**What the exercise asks:** Nothing but the lines from the one with "ATOM 302 N N" through the last line of the entries below should appear in the copy, please, and no pictures.

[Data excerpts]
====

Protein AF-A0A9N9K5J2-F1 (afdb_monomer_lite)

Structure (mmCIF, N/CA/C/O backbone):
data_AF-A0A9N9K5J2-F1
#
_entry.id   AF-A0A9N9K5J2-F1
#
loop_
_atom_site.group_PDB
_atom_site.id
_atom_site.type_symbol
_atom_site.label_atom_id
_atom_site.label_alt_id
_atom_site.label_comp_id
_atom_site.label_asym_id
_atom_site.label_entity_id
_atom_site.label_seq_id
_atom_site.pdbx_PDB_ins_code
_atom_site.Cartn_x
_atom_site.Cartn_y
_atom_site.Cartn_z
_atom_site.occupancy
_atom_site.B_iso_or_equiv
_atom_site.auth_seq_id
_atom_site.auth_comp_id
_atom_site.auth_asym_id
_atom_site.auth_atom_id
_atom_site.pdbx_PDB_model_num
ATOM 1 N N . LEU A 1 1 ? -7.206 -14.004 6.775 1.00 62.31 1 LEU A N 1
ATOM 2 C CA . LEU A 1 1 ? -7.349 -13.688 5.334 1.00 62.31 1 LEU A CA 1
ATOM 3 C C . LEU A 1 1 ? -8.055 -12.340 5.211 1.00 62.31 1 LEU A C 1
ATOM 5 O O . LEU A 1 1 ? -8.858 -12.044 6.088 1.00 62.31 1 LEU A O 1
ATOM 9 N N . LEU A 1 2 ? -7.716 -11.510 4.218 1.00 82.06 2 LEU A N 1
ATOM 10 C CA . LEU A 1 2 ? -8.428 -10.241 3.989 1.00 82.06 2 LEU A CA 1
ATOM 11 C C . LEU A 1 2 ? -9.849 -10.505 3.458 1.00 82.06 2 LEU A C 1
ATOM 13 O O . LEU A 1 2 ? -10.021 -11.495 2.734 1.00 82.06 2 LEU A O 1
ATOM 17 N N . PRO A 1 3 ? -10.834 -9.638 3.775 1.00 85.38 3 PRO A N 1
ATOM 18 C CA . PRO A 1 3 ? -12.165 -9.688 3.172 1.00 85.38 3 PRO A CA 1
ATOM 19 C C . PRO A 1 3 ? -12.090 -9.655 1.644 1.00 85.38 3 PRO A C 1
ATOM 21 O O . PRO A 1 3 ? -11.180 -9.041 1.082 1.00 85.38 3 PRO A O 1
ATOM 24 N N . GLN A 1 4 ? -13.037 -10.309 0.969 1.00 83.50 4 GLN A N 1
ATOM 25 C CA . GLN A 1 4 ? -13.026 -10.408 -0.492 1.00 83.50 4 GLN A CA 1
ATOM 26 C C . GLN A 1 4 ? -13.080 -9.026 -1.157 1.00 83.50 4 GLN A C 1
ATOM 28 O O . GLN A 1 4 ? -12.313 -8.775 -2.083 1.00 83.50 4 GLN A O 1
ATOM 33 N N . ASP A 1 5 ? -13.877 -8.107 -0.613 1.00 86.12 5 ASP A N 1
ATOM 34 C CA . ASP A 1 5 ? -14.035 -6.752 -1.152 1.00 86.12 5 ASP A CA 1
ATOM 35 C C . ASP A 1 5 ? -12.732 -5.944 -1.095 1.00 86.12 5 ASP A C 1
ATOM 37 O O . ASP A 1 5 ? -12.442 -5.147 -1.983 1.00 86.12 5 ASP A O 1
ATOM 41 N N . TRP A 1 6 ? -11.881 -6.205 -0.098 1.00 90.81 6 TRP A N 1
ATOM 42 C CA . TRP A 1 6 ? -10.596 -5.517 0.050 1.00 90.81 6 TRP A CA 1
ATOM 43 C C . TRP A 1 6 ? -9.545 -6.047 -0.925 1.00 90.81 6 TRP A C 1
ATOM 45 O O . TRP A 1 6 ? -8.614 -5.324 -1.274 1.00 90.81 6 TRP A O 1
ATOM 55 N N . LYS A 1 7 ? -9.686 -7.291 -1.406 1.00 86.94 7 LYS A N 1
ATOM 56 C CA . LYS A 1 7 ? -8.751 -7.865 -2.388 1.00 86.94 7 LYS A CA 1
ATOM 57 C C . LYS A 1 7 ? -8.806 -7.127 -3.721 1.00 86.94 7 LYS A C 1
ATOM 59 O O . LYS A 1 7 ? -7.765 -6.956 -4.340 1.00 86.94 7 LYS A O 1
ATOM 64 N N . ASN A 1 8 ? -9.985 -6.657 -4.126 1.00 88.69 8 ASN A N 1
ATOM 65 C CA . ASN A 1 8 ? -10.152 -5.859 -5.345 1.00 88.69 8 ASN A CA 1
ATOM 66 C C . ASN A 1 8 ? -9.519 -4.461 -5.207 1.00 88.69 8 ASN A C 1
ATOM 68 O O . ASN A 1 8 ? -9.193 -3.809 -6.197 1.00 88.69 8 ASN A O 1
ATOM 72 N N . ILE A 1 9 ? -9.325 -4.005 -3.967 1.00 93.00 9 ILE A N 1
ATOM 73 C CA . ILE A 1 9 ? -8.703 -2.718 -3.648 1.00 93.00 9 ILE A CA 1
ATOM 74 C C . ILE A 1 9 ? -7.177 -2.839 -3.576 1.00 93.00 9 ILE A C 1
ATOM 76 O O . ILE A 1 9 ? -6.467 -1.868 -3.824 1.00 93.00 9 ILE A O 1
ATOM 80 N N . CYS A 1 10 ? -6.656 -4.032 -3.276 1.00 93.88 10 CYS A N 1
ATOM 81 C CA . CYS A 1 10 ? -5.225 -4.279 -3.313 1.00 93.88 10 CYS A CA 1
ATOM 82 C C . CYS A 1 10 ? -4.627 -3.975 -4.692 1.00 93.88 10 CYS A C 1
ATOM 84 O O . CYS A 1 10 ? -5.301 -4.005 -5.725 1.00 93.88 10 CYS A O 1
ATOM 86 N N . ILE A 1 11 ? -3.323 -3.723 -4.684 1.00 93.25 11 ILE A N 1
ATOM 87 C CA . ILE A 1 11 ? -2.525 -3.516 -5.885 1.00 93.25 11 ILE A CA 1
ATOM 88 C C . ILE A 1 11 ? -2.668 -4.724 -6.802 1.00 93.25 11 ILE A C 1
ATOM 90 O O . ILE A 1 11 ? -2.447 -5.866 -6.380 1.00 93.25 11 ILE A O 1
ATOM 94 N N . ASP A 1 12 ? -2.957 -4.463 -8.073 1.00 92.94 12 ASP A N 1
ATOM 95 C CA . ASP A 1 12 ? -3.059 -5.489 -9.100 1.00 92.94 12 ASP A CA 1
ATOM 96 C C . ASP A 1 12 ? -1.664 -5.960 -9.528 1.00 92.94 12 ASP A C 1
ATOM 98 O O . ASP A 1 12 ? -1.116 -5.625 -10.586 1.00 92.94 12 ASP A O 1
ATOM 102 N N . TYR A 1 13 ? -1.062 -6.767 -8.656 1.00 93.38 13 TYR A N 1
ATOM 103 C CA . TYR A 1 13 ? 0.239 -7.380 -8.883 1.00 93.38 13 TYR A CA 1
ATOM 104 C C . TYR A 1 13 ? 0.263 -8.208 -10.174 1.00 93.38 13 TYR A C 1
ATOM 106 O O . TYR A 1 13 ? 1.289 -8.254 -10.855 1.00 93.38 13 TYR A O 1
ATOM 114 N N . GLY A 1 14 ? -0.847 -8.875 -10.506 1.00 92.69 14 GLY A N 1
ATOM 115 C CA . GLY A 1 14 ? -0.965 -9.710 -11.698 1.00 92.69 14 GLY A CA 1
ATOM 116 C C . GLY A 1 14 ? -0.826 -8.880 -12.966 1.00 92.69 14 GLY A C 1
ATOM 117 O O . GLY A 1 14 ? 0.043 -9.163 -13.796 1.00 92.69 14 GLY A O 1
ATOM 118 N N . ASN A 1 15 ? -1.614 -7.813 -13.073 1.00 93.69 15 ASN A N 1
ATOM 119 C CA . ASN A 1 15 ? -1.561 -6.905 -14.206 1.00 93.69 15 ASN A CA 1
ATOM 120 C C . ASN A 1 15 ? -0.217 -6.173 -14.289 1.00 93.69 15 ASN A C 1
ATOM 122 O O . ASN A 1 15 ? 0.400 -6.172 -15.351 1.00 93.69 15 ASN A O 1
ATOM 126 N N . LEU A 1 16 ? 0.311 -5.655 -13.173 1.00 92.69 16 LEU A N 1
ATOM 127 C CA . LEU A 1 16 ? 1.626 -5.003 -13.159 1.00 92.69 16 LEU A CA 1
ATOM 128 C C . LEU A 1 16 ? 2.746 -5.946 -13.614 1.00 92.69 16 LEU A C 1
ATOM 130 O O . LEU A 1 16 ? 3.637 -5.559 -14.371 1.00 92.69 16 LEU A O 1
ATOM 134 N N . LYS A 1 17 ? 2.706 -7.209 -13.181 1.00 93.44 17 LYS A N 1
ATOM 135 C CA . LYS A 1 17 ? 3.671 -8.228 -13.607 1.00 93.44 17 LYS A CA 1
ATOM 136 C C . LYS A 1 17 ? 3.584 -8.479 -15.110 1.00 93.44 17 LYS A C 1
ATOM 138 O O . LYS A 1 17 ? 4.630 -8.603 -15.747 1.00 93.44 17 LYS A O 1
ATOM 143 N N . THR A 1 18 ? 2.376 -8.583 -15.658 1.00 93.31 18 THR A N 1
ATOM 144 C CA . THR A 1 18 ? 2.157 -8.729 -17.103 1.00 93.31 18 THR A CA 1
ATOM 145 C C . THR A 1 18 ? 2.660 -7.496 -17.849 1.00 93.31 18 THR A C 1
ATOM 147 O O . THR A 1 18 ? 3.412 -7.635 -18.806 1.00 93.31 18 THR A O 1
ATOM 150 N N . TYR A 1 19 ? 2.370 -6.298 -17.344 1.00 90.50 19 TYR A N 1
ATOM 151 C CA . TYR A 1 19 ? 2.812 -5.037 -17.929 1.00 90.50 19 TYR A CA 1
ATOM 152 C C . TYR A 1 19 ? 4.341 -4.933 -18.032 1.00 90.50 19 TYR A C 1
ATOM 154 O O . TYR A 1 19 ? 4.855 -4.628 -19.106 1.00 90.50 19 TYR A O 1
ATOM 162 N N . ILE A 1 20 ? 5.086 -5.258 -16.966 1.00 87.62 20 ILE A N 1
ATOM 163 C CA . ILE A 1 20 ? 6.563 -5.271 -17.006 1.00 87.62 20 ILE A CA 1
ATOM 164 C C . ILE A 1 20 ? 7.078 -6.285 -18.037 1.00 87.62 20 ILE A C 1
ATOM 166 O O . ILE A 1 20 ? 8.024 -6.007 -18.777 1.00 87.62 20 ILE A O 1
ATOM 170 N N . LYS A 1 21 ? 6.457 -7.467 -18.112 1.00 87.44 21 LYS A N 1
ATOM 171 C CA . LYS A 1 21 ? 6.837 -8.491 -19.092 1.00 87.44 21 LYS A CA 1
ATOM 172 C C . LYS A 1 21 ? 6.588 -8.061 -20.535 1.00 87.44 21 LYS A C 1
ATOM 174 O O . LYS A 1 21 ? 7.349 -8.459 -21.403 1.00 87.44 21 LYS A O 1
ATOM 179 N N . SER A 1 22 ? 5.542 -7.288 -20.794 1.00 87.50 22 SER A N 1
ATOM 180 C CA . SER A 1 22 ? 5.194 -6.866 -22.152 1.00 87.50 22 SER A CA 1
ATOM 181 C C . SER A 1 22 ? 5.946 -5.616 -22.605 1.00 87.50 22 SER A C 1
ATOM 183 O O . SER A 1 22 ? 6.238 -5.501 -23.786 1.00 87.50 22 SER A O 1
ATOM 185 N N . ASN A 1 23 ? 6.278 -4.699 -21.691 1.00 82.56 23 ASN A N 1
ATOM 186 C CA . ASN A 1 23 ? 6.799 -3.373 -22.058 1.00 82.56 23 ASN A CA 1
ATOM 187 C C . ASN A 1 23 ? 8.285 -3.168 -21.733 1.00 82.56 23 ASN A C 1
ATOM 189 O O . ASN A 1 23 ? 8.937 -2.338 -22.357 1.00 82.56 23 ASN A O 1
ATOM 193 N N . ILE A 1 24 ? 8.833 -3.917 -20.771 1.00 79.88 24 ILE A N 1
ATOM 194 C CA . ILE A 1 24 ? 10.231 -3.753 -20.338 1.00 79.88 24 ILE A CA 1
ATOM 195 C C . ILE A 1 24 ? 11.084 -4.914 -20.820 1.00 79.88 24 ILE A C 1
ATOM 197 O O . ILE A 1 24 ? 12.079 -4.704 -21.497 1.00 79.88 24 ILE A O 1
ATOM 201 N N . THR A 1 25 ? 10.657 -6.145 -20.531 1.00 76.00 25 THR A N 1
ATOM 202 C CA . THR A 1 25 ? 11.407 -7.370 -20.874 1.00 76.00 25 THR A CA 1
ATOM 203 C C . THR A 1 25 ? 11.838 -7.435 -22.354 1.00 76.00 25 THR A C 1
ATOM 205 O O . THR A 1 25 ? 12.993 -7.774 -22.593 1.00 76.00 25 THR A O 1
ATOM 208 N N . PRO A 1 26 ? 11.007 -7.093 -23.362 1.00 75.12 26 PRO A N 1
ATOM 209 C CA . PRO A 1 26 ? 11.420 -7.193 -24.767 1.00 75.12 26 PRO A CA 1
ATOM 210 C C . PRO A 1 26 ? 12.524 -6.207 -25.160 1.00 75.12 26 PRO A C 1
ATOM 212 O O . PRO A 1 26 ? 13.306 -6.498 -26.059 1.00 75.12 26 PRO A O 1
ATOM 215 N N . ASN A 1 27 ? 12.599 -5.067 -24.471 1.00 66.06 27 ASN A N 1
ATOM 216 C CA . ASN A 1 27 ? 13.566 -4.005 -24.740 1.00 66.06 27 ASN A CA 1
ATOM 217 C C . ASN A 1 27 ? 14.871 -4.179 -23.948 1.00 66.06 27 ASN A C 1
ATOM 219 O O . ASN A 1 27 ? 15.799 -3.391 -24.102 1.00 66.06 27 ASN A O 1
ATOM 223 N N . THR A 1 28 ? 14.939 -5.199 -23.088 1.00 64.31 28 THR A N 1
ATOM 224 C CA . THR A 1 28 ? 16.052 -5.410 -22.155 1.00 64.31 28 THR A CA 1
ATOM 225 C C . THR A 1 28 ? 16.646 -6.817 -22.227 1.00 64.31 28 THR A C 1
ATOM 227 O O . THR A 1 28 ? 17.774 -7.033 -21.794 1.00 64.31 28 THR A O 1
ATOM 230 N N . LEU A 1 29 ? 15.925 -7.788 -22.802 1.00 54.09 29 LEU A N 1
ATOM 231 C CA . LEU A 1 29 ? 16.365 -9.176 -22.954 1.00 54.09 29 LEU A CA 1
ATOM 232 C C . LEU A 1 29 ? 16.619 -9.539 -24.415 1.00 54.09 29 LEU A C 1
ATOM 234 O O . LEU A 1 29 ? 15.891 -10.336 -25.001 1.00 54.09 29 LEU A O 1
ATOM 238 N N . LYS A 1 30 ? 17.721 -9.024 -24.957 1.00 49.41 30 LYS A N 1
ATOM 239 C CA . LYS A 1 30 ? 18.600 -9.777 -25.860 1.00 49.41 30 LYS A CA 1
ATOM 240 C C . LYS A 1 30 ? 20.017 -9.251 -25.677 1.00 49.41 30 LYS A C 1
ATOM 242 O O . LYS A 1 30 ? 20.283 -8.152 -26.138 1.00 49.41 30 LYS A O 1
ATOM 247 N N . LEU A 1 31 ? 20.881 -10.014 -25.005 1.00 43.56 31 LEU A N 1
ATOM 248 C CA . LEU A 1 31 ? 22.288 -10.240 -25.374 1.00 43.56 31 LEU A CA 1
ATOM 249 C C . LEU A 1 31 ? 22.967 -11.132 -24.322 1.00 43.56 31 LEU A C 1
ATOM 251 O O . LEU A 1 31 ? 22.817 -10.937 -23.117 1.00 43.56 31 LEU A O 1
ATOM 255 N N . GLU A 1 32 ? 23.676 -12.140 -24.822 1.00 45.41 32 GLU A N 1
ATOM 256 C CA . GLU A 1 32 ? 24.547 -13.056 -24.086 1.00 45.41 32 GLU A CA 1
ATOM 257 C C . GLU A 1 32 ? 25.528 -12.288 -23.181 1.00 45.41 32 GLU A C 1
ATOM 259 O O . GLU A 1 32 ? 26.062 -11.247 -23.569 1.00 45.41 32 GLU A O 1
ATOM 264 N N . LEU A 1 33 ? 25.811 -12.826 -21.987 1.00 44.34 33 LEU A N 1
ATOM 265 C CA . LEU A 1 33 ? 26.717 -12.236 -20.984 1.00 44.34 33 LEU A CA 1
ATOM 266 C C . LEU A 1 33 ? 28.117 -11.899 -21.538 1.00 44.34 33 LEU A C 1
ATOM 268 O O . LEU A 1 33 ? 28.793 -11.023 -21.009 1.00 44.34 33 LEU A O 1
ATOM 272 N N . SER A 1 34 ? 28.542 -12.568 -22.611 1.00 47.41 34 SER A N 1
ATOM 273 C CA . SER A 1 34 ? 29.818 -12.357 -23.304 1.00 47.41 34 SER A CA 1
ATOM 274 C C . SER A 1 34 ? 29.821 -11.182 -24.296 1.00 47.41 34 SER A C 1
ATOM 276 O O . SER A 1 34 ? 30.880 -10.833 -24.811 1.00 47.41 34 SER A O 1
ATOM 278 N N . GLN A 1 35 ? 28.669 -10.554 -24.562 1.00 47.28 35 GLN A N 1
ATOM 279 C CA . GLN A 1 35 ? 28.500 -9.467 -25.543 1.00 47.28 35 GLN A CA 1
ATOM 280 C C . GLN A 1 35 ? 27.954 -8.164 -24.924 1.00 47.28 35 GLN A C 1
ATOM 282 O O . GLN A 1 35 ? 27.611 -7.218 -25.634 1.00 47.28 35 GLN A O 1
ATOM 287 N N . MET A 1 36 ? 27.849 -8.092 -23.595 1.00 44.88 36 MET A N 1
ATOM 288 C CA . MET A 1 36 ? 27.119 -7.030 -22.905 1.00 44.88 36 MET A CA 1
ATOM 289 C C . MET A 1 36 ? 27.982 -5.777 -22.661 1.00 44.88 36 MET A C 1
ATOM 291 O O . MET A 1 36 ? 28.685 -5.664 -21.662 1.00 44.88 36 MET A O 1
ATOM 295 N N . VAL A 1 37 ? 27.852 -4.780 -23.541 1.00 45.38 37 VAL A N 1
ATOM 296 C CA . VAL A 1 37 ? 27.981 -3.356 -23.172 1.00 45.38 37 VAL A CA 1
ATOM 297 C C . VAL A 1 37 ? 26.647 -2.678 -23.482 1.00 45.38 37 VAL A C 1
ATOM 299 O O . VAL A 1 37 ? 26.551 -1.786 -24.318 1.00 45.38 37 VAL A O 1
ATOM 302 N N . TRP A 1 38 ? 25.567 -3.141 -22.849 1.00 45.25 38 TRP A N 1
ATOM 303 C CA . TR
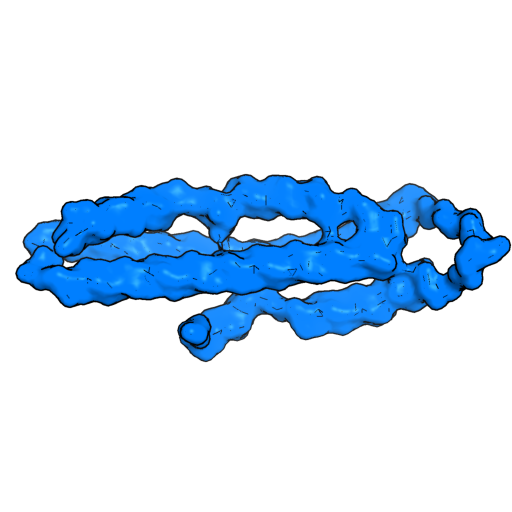P A 1 38 ? 24.299 -2.418 -22.907 1.00 45.25 38 TRP A CA 1
ATOM 304 C C . TRP A 1 38 ? 24.365 -1.248 -21.920 1.00 45.25 38 TRP A C 1
ATOM 306 O O . TRP A 1 38 ? 24.329 -1.442 -20.706 1.00 45.25 38 TRP A O 1
ATOM 316 N N . LYS A 1 39 ? 24.520 -0.031 -22.449 1.00 55.81 39 LYS A N 1
ATOM 317 C CA . LYS A 1 39 ? 24.337 1.225 -21.714 1.00 55.81 39 LYS A CA 1
ATOM 318 C C . LYS A 1 39 ? 23.057 1.874 -22.248 1.00 55.81 39 LYS A C 1
ATOM 320 O O . LYS A 1 39 ? 23.133 2.504 -23.302 1.00 55.81 39 LYS A O 1
ATOM 325 N N . PRO A 1 40 ? 21.893 1.699 -21.596 1.00 58.41 40 PRO A N 1
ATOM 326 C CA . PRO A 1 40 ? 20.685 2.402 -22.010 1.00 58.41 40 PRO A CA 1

====

**Final answer:**
ATOM 302 N N . TRP A 1 38 ? 25.567 -3.141 -22.849 1.00 45.25 38 TRP A N 1
ATOM 303 C CA . TR
P A 1 38 ? 24.299 -2.418 -22.907 1.00 45.25 38 TRP A CA 1
ATOM 304 C C . TRP A 1 38 ? 24.365 -1.248 -21.920 1.00 45.25 38 TRP A C 1
ATOM 306 O O . TRP A 1 38 ? 24.329 -1.442 -20.706 1.00 45.25 38 TRP A O 1
ATOM 316 N N . LYS A 1 39 ? 24.520 -0.031 -22.449 1.00 55.81 39 LYS A N 1
ATOM 317 C CA . LYS A 1 39 ? 24.337 1.225 -21.714 1.00 55.81 39 LYS A CA 1
ATOM 318 C C . LYS A 1 39 ? 23.057 1.874 -22.248 1.00 55.81 39 LYS A C 1
ATOM 320 O O . LYS A 1 39 ? 23.133 2.504 -23.302 1.00 55.81 39 LYS A O 1
ATOM 325 N N . PRO A 1 40 ? 21.893 1.699 -21.596 1.00 58.41 40 PRO A N 1
ATOM 326 C CA . PRO A 1 40 ? 20.685 2.402 -22.010 1.00 58.41 40 PRO A CA 1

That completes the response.